In the segment, the two hosts can be heard debating same-sex marriage. Wilson argues that legalizing same-sex marriage would mean any two consenting adults could marry one another. She raises the example of a parent marrying their adult child.

Berkowitz replies that consent should be the criterion for government-sanctioned marriage.

“I support the idea of adults being able to choose who they have a relationship with,” he says. “Father and son should be allowed to marry, if they’re both consenting adults -- if you're defining marriage as the bundle of rights and privileges that's now accrued to people, then yes.”

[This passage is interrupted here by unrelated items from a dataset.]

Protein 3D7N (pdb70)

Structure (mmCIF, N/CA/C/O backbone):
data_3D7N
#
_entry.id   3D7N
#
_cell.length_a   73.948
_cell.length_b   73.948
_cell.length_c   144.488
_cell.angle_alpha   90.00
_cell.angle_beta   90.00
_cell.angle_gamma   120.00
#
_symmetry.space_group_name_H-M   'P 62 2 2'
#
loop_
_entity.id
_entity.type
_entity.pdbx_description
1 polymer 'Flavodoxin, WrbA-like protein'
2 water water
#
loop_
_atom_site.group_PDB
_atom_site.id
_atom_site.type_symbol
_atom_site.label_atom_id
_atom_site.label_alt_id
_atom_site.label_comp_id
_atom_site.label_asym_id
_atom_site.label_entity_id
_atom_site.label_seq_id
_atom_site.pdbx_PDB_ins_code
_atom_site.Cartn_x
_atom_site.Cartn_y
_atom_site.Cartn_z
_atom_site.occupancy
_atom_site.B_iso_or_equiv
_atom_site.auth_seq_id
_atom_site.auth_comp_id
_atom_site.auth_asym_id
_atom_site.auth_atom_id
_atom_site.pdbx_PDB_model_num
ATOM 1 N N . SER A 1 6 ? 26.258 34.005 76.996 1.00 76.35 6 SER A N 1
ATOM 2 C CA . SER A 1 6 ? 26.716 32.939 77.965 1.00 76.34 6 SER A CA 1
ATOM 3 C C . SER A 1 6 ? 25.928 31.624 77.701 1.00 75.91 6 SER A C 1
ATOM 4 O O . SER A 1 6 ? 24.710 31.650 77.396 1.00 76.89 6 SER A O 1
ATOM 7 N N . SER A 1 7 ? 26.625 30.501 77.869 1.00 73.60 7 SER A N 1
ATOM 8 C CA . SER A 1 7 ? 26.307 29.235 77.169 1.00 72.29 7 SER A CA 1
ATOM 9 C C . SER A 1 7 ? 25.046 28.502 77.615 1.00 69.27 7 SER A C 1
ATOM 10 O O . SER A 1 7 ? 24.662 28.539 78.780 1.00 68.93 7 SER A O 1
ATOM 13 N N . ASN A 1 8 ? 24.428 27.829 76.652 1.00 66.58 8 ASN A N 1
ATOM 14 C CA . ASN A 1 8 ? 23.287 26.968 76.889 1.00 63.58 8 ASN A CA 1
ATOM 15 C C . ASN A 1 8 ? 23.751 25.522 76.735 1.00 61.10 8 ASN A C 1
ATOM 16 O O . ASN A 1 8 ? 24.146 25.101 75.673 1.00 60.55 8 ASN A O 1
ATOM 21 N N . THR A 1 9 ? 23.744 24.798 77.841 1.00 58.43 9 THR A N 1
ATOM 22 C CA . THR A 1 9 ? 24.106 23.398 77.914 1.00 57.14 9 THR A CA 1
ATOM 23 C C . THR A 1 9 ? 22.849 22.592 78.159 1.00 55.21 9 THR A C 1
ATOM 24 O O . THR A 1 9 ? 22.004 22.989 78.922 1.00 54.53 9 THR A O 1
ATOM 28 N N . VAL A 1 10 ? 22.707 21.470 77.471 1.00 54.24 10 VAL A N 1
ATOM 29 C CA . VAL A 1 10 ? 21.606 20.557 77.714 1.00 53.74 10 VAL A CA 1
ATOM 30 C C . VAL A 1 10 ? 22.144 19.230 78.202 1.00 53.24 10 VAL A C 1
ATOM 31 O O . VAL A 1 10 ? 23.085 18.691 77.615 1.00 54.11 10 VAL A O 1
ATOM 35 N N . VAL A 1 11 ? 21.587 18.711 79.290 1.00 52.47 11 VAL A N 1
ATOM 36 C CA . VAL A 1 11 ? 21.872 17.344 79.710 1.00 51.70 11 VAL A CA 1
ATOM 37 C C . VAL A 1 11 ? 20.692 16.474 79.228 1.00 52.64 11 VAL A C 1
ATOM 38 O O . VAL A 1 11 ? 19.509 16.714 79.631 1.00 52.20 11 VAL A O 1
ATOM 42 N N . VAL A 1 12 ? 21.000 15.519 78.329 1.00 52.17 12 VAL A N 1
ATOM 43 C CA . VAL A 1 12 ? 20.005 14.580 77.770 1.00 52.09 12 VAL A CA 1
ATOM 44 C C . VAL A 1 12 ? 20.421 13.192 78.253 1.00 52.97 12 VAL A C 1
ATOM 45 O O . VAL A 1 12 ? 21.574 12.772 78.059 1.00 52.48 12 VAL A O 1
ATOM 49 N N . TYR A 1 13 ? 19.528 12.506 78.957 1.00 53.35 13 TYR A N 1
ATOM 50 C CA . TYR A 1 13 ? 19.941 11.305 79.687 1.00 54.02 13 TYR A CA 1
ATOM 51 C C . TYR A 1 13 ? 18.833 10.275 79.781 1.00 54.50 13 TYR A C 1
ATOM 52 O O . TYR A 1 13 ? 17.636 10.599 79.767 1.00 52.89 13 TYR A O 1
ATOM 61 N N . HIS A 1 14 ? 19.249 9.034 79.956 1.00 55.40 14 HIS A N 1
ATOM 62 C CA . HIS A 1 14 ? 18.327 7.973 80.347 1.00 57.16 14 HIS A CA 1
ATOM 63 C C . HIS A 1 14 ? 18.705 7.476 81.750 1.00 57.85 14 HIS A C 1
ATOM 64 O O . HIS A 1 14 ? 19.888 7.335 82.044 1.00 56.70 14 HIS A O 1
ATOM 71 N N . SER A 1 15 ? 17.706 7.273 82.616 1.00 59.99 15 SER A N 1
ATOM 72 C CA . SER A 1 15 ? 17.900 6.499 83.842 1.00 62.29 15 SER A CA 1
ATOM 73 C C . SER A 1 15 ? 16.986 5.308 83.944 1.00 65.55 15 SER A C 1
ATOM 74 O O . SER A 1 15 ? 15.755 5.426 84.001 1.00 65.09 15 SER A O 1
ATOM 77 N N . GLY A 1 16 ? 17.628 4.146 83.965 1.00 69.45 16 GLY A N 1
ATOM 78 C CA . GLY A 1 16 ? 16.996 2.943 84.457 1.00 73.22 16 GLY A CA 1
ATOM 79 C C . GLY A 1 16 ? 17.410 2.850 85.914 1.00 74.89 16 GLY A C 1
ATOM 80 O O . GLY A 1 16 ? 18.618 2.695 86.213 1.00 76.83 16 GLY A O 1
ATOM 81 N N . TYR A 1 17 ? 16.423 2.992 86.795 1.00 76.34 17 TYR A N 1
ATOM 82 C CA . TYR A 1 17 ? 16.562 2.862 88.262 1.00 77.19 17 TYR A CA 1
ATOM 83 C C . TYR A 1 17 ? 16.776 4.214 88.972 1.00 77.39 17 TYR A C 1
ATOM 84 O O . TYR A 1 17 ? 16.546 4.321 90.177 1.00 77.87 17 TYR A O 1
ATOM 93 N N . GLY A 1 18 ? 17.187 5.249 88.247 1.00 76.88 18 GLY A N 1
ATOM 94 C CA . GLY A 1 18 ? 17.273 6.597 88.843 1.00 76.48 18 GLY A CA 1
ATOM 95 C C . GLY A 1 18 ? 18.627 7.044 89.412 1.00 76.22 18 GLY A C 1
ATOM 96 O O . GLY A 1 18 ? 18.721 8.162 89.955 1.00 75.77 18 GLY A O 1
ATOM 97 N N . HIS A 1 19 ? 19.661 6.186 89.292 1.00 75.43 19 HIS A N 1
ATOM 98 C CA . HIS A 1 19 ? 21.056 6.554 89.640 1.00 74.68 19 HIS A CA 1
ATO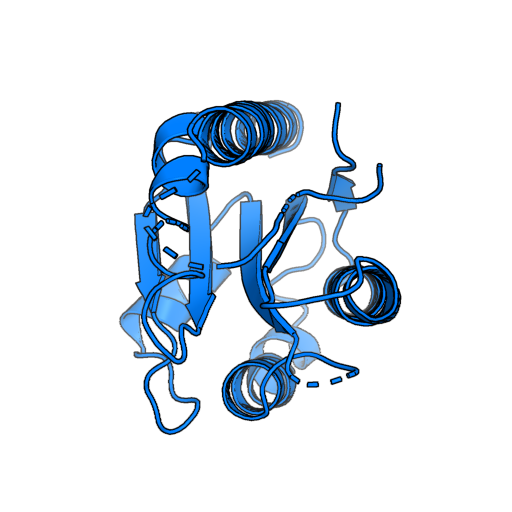M 99 C C . HIS A 1 19 ? 21.724 7.460 88.587 1.00 72.15 19 HIS A C 1
ATOM 100 O O . HIS A 1 19 ? 22.454 8.399 88.929 1.00 71.59 19 HIS A O 1
ATOM 107 N N . THR A 1 20 ? 21.485 7.187 87.310 1.00 69.50 20 THR A N 1
ATOM 108 C CA . THR A 1 20 ? 21.953 8.134 86.306 1.00 67.29 20 THR A CA 1
ATOM 109 C C . THR A 1 20 ? 21.138 9.437 86.312 1.00 65.93 20 THR A C 1
ATOM 110 O O . THR A 1 20 ? 21.647 10.450 85.897 1.00 64.42 20 THR A O 1
ATOM 114 N N . HIS A 1 21 ? 19.924 9.431 86.874 1.00 66.30 21 HIS A N 1
ATOM 115 C CA . HIS A 1 21 ? 19.136 10.676 87.083 1.00 65.83 21 HIS A CA 1
ATOM 116 C C . HIS A 1 21 ? 19.797 11.614 88.091 1.00 65.50 21 HIS A C 1
ATOM 117 O O . HIS A 1 21 ? 19.852 12.823 87.882 1.00 65.93 21 HIS A O 1
ATOM 124 N N . ARG A 1 22 ? 20.303 11.059 89.182 1.00 65.01 22 ARG A N 1
ATOM 125 C CA . ARG A 1 22 ? 20.985 11.862 90.198 1.00 64.77 22 ARG A CA 1
ATOM 126 C C . ARG A 1 22 ? 22.289 12.452 89.663 1.00 64.08 22 ARG A C 1
ATOM 127 O O . ARG A 1 22 ? 22.626 13.607 89.902 1.00 63.13 22 ARG A O 1
ATOM 143 N N . ALA A 1 24 ? 22.887 13.121 86.538 1.00 59.58 24 ALA A N 1
ATOM 144 C CA . ALA A 1 24 ? 22.498 14.128 85.576 1.00 58.63 24 ALA A CA 1
ATOM 145 C C . ALA A 1 24 ? 22.164 15.440 86.279 1.00 57.64 24 ALA A C 1
ATOM 146 O O . ALA A 1 24 ? 22.586 16.497 85.817 1.00 57.41 24 ALA A O 1
ATOM 148 N N . GLU A 1 25 ? 21.392 15.380 87.380 1.00 55.97 25 GLU A N 1
ATOM 149 C CA . GLU A 1 25 ? 21.124 16.567 88.176 1.00 55.14 25 GLU A CA 1
ATOM 150 C C . GLU A 1 25 ? 22.427 17.247 88.612 1.00 53.21 25 GLU A C 1
ATOM 151 O O . GLU A 1 25 ? 22.570 18.448 88.518 1.00 52.64 25 GLU A O 1
ATOM 157 N N . ALA A 1 26 ? 23.384 16.455 89.058 1.00 52.40 26 ALA A N 1
ATOM 158 C CA . ALA A 1 26 ? 24.698 16.961 89.443 1.00 51.89 26 ALA A CA 1
ATOM 159 C C . ALA A 1 26 ? 25.456 17.673 88.292 1.00 51.12 26 ALA A C 1
ATOM 160 O O . ALA A 1 26 ? 26.007 18.783 88.476 1.00 51.46 26 ALA A O 1
ATOM 162 N N . VAL A 1 27 ? 25.469 17.056 87.112 1.00 50.23 27 VAL A N 1
ATOM 163 C CA . VAL A 1 27 ? 26.085 17.647 85.933 1.00 50.00 27 VAL A CA 1
ATOM 164 C C . VAL A 1 27 ? 25.297 18.895 85.518 1.00 51.28 27 VAL A C 1
ATOM 165 O O . VAL A 1 27 ? 25.892 19.942 85.319 1.00 52.00 27 VAL A O 1
ATOM 169 N N . ALA A 1 28 ? 23.964 18.812 85.467 1.00 51.08 28 ALA A N 1
ATOM 170 C CA . ALA A 1 28 ? 23.118 19.981 85.212 1.00 50.65 28 ALA A CA 1
ATOM 171 C C . ALA A 1 28 ? 23.425 21.162 86.161 1.00 51.11 28 ALA A C 1
ATOM 172 O O . ALA A 1 28 ? 23.574 22.290 85.733 1.00 51.59 28 ALA A O 1
ATOM 174 N N . GLU A 1 29 ? 23.519 20.894 87.461 1.00 50.83 29 GLU A N 1
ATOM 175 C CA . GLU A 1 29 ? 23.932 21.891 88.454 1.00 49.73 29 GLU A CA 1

After Wilson made the audio available Monday, Berkowitz denied that he supports incest. He said his remarks were a figure of speech intended to emphasize that consent is the most important factor when deciding which marriages should be legal -- not an actual endorsement of father-son relationships.

“I was angry. It was a hypothetical insinuation, and let me repeat again: I oppose incest,” Berkowitz told Pipeline, the blog of KTUU.

It's not clear how, if at all, the past week's controversy affected the election results.

Carl Roberts, 46, who voted for Demboski, told the Alaska Dispatch News that Berkowitz’s comments did not affect his vote.

“I thought it was just blown way out of proportion,” Roberts said.

Berkowitz will replace Mayor Dan Sullivan (R), who has served two three-year terms since 2009. Sullivan is no relation to U.S. Sen. Dan Sullivan (R-Alaska), who was elected to office in 2014.

Though Alaska is a red-leaning state, Anchorage, its most populous city, has had experience with Democratic mayors. Former Sen. Mark Begich (D-Alaska), who lost his seat in the 2014 midterm elections, served as mayor of Anchorage from 2003 to 2009.

UPDATE: May 6, 7:40 p.m. -- Demboski swayed at least one Anchorage voter with her incest attack, only not in the way she had hoped.

Casey Reynolds, the conservative talk radio host to whom Demboski had first suggested that Berkowitz supported incest, voted against her in Tuesday’s runoff election. Reynolds had voted for Demboski the first time.

“Like a lot of Republican voters, the blatant attempt to smear a decent person made it impossible for me to vote for her,” Reynolds said.

Berkowitz has “always shown himself to be a man of character,” he added.

Reynolds said he believes Berkowitz’s victory reflects Anchorage’s principled political culture.

“It reaffirms my faith in my home town,” he said. “For a Democrat to win in a landslide in deeply conservative Anchorage says there are things we care about more than party. We like the civility of our community and we’ll vote to keep it that way.”